Traverse provides correlated, end-to-end network and server monitoring capabilities that link underlying applications and the IT infrastructure to business services. Zyrion's largest Traverse deployment includes 7,000 devices with 400,000 metrics monitored every 5 minutes in multiple data centers globally.

The company has offered container technology and private cloud monitoring previously, but now it is addressing hybrid environments of private and public clouds. It says the dynamic nature and shared aspect of hybrid clouds demanded a more complete solution than traditional approaches to performance monitoring.
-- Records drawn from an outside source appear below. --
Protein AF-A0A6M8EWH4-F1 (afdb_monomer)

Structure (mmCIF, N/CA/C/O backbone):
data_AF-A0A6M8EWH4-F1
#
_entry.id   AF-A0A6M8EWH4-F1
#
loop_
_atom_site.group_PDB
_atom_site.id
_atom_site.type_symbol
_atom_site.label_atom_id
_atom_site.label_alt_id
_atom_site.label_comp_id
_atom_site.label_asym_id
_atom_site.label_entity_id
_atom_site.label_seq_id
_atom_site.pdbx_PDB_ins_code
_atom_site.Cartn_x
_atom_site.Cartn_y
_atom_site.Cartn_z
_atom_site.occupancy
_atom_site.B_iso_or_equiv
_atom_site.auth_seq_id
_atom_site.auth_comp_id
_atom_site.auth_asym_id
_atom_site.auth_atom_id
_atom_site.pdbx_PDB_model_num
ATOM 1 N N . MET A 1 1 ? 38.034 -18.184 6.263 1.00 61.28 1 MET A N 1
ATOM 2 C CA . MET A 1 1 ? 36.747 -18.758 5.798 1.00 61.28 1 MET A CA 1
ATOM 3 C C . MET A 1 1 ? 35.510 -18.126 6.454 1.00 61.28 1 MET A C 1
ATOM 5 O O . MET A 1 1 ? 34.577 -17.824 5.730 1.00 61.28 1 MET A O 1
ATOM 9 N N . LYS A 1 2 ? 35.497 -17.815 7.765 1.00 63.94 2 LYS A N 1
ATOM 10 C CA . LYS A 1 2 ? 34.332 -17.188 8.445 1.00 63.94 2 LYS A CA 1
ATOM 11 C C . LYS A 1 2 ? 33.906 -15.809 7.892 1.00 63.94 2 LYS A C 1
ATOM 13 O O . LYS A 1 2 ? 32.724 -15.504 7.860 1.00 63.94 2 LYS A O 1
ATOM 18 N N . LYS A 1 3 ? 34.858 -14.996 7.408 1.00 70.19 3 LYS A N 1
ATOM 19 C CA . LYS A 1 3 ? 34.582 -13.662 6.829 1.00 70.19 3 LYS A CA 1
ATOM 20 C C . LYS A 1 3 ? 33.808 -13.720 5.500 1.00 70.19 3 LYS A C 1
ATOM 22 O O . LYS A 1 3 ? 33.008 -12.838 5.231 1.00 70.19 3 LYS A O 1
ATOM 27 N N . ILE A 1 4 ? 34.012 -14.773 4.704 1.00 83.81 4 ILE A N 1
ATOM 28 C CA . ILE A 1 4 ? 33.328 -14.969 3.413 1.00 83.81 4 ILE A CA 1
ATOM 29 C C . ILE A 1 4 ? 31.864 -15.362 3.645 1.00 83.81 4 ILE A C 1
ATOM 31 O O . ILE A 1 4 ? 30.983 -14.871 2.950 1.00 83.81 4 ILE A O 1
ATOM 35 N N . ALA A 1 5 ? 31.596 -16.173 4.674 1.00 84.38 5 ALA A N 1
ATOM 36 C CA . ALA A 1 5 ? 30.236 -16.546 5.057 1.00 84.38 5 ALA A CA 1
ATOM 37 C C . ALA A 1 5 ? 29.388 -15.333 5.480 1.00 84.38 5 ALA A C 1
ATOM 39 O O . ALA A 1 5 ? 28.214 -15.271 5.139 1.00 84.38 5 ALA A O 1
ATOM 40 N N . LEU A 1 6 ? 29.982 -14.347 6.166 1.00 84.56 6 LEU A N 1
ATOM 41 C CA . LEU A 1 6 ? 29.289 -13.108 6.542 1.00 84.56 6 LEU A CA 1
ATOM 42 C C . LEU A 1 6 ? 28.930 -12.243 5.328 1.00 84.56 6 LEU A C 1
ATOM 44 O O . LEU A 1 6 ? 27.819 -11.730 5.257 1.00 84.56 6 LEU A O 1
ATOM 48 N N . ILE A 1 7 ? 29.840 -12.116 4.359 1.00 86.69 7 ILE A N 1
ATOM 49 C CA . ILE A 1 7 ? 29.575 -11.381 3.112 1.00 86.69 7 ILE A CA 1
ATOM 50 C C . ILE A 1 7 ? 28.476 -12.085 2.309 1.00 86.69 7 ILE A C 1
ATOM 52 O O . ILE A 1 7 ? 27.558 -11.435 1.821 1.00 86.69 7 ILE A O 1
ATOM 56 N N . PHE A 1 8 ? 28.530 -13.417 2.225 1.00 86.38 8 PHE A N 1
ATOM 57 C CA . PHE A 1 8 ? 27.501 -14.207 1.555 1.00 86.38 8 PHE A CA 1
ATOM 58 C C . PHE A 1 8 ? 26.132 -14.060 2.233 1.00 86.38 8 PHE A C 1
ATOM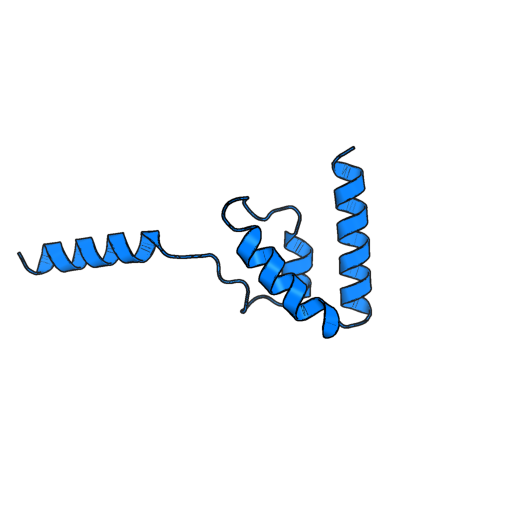 60 O O . PHE A 1 8 ? 25.138 -13.833 1.552 1.00 86.38 8 PHE A O 1
ATOM 67 N N . LEU A 1 9 ? 26.080 -14.104 3.567 1.00 86.06 9 LEU A N 1
ATOM 68 C CA . LEU A 1 9 ? 24.851 -13.879 4.329 1.00 86.06 9 LEU A CA 1
ATOM 69 C C . LEU A 1 9 ? 24.254 -12.491 4.051 1.00 86.06 9 LEU A C 1
ATOM 71 O O . LEU A 1 9 ? 23.048 -12.378 3.851 1.00 86.06 9 LEU A O 1
ATOM 75 N N . PHE A 1 10 ? 25.098 -11.459 3.983 1.00 82.00 10 PHE A N 1
ATOM 76 C CA . PHE A 1 10 ? 24.661 -10.090 3.710 1.00 82.00 10 PHE A CA 1
ATOM 77 C C . PHE A 1 10 ? 24.063 -9.942 2.300 1.00 82.00 10 PHE A C 1
ATOM 79 O O . PHE A 1 10 ? 23.006 -9.336 2.132 1.00 82.00 10 PHE A O 1
ATOM 86 N N . ILE A 1 11 ? 24.692 -10.560 1.293 1.00 83.06 11 ILE A N 1
ATOM 87 C CA . ILE A 1 11 ? 24.190 -10.575 -0.092 1.00 83.06 11 ILE A CA 1
ATOM 88 C C . ILE A 1 11 ? 22.862 -11.335 -0.185 1.00 83.06 11 ILE A C 1
ATOM 90 O O . ILE A 1 11 ? 21.947 -10.892 -0.867 1.00 83.06 11 ILE A O 1
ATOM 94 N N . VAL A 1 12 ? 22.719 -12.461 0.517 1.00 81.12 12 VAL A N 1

Traverse's Business Service Containers (BSCs) make it possible to link business services to the underlying IT infrastructure, and allows understanding of the impact on business services when problems occur within the network. The containers are flexible, automated objects that represent business services in an organization, allowing users to create logical, business-oriented views of the overall physical and virtualized computing network. The company says organizations can define different service level agreements (SLAs) for different containers, create fault-tolerant redundant models within a container and have nested containers with cascading alarms.

Analyst Dennis Drogseth, VP, Enterprise Management Associates, says Zyrion is not quite as famous as IBM but has been around for a while and growing its customer base. "There are a lot of things about them that people really don't know," says Drogseth. "The container model they've had for years is a little analogous to the service model ... you have a service and you want to know what its dependencies are, what are the impacts, and what to manage."He says the container approach lets customers understand all the relationships and have an effective basis for monitoring and diagnosis. "The container approach is very easy to administer, so it lends itself to cloud because it is easily adapted to change."
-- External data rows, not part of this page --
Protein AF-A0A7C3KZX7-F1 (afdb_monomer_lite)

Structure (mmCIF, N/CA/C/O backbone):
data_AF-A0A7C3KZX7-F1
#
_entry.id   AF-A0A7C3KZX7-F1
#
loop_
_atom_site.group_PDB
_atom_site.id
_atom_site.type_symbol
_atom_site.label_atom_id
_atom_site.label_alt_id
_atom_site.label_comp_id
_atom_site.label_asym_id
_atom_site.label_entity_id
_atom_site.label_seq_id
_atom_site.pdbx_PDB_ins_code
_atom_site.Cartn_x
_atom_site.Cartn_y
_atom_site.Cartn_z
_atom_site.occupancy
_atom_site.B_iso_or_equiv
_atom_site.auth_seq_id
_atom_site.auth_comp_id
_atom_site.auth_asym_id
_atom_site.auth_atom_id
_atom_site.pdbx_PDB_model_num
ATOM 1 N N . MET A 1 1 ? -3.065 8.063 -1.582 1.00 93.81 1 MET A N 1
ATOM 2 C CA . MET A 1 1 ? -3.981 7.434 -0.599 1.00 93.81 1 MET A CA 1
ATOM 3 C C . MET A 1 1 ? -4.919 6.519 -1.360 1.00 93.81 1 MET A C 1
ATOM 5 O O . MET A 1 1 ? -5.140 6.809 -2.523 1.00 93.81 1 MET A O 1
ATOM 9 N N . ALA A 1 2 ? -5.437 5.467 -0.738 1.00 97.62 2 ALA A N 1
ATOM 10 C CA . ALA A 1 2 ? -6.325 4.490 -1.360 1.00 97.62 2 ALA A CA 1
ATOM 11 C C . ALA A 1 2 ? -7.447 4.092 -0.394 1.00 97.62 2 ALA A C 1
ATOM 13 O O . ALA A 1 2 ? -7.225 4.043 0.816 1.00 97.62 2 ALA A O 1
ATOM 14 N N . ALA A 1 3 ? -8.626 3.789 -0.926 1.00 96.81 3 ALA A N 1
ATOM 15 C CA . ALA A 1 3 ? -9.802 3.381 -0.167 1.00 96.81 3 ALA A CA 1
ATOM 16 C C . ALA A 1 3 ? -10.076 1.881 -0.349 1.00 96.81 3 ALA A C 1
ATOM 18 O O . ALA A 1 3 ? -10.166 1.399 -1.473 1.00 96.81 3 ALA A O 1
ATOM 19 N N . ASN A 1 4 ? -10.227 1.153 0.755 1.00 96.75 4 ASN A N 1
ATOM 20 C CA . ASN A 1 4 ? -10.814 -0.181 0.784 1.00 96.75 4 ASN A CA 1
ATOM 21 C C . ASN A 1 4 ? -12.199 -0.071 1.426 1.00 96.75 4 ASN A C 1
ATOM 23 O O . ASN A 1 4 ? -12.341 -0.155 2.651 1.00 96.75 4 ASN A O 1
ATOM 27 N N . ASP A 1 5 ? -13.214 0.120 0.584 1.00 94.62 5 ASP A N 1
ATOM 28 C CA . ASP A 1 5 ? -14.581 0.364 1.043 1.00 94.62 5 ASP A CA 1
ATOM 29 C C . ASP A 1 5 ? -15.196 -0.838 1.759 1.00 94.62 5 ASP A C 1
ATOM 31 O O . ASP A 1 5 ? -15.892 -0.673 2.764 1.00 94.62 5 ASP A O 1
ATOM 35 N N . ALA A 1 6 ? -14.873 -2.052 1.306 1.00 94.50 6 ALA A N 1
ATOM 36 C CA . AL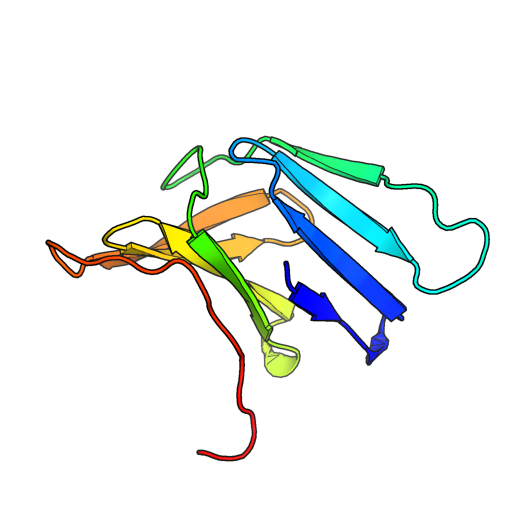A A 1 6 ? -15.352 -3.289 1.915 1.00 94.50 6 ALA A CA 1
ATOM 37 C C . ALA A 1 6 ? -14.858 -3.442 3.364 1.00 94.50 6 ALA A C 1
ATOM 39 O O . ALA A 1 6 ? -15.633 -3.802 4.249 1.00 94.50 6 ALA A O 1
ATOM 40 N N . ALA A 1 7 ? -13.587 -3.117 3.620 1.00 95.06 7 ALA A N 1
ATOM 41 C CA . ALA A 1 7 ? -13.001 -3.131 4.964 1.00 95.06 7 ALA A CA 1
ATOM 42 C C . ALA A 1 7 ? -13.135 -1.792 5.706 1.00 95.06 7 ALA A C 1
ATOM 44 O O . ALA A 1 7 ? -12.575 -1.627 6.791 1.00 95.06 7 ALA A O 1
ATOM 45 N N . ARG A 1 8 ? -13.831 -0.817 5.117 1.00 96.81 8 ARG A N 1
ATOM 46 C CA . ARG A 1 8 ? -14.019 0.529 5.665 1.00 96.81 8 ARG A CA 1
ATOM 47 C C . ARG A 1 8 ? -12.713 1.227 6.073 1.00 96.81 8 ARG A C 1
ATOM 49 O O . ARG A 1 8 ? -12.650 1.874 7.119 1.00 96.81 8 ARG A O 1
ATOM 56 N N . THR A 1 9 ? -11.662 1.064 5.275 1.00 97.81 9 THR A N 1
ATOM 57 C CA . THR A 1 9 ? -10.293 1.468 5.628 1.00 97.81 9 THR A CA 1
ATOM 58 C C . THR A 1 9 ? -9.676 2.354 4.548 1.00 97.81 9 THR A C 1
ATOM 60 O O . THR A 1 9 ? -9.741 2.040 3.365 1.00 97.81 9 THR A O 1
ATOM 63 N N . ILE A 1 10 ? -9.010 3.436 4.955 1.00 98.06 10 ILE A N 1
ATOM 64 C CA . ILE A 1 10 ? -8.133 4.245 4.098 1.00 98.06 10 ILE A CA 1
ATOM 65 C C . ILE A 1 10 ? -6.693 3.827 4.343 1.00 98.06 10 ILE A C 1
ATOM 67 O O . ILE A 1 10 ? -6.240 3.844 5.486 1.00 98.06 10 ILE A O 1
ATOM 71 N N . TYR A 1 11 ? -5.954 3.562 3.271 1.00 98.50 11 TYR A N 1
ATOM 72 C CA . TYR A 1 11 ? -4.502 3.437 3.281 1.00 98.50 11 TYR A CA 1
ATOM 73 C C . TYR A 1 11 ? -3.849 4.731 2.796 1.00 98.50 11 TYR A C 1
ATOM 75 O O . TYR A 1 11 ? -4.269 5.335 1.803 1.00 98.50 11 TYR A O 1
ATOM 83 N N . PHE A 1 12 ? -2.781 5.168 3.455 1.00 98.19 12 PHE A N 1
ATOM 84 C CA . PHE A 1 12 ? -2.031 6.344 3.022 1.00 98.19 12 PHE A CA 1
ATOM 85 C C . PHE A 1 12 ? -0.532 6.206 3.284 1.00 98.19 12 PHE A C 1
ATOM 87 O O . PHE A 1 12 ? -0.097 5.495 4.185 1.00 98.19 12 PHE A O 1
ATOM 94 N N . SER A 1 13 ? 0.252 6.882 2.445 1.00 97.94 13 SER A N 1
ATOM 95 C CA . SER A 1 13 ? 1.711 6.925 2.522 1.00 97.94 13 SER A CA 1
ATOM 96 C C . SER A 1 13 ? 2.153 8.247 3.143 1.00 97.94 13 SER A C 1
ATOM 98 O O . SER A 1 13 ? 1.570 9.290 2.846 1.00 97.94 13 SER A O 1
ATOM 100 N N . THR A 1 14 ? 3.205 8.215 3.958 1.00 97.62 14 THR A N 1
ATOM 101 C CA . THR A 1 14 ? 3.945 9.412 4.408 1.00 97.62 14 THR A CA 1
ATOM 102 C C . THR A 1 14 ? 5.257 9.610 3.637 1.00 97.62 14 THR A C 1
ATOM 104 O O . THR A 1 14 ? 6.137 10.352 4.067 1.00 97.62 14 THR A O 1
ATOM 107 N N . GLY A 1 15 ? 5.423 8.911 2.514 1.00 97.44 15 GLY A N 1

Zyrion is very broad in what it can monitor, says Drogseth. "I don't think they're broadly understood or appreciated, but their customers do." He says the company is strong in the mid-market, but can scale into the enterprise.

In 2010, the company announced the Traverse Data Center Edition suite and upgraded its network monitoring software featuring Data-Gathering Engine (DGE) extensions that monitor the activity on servers and other equipment at remote data centers and send that data back to system administrators.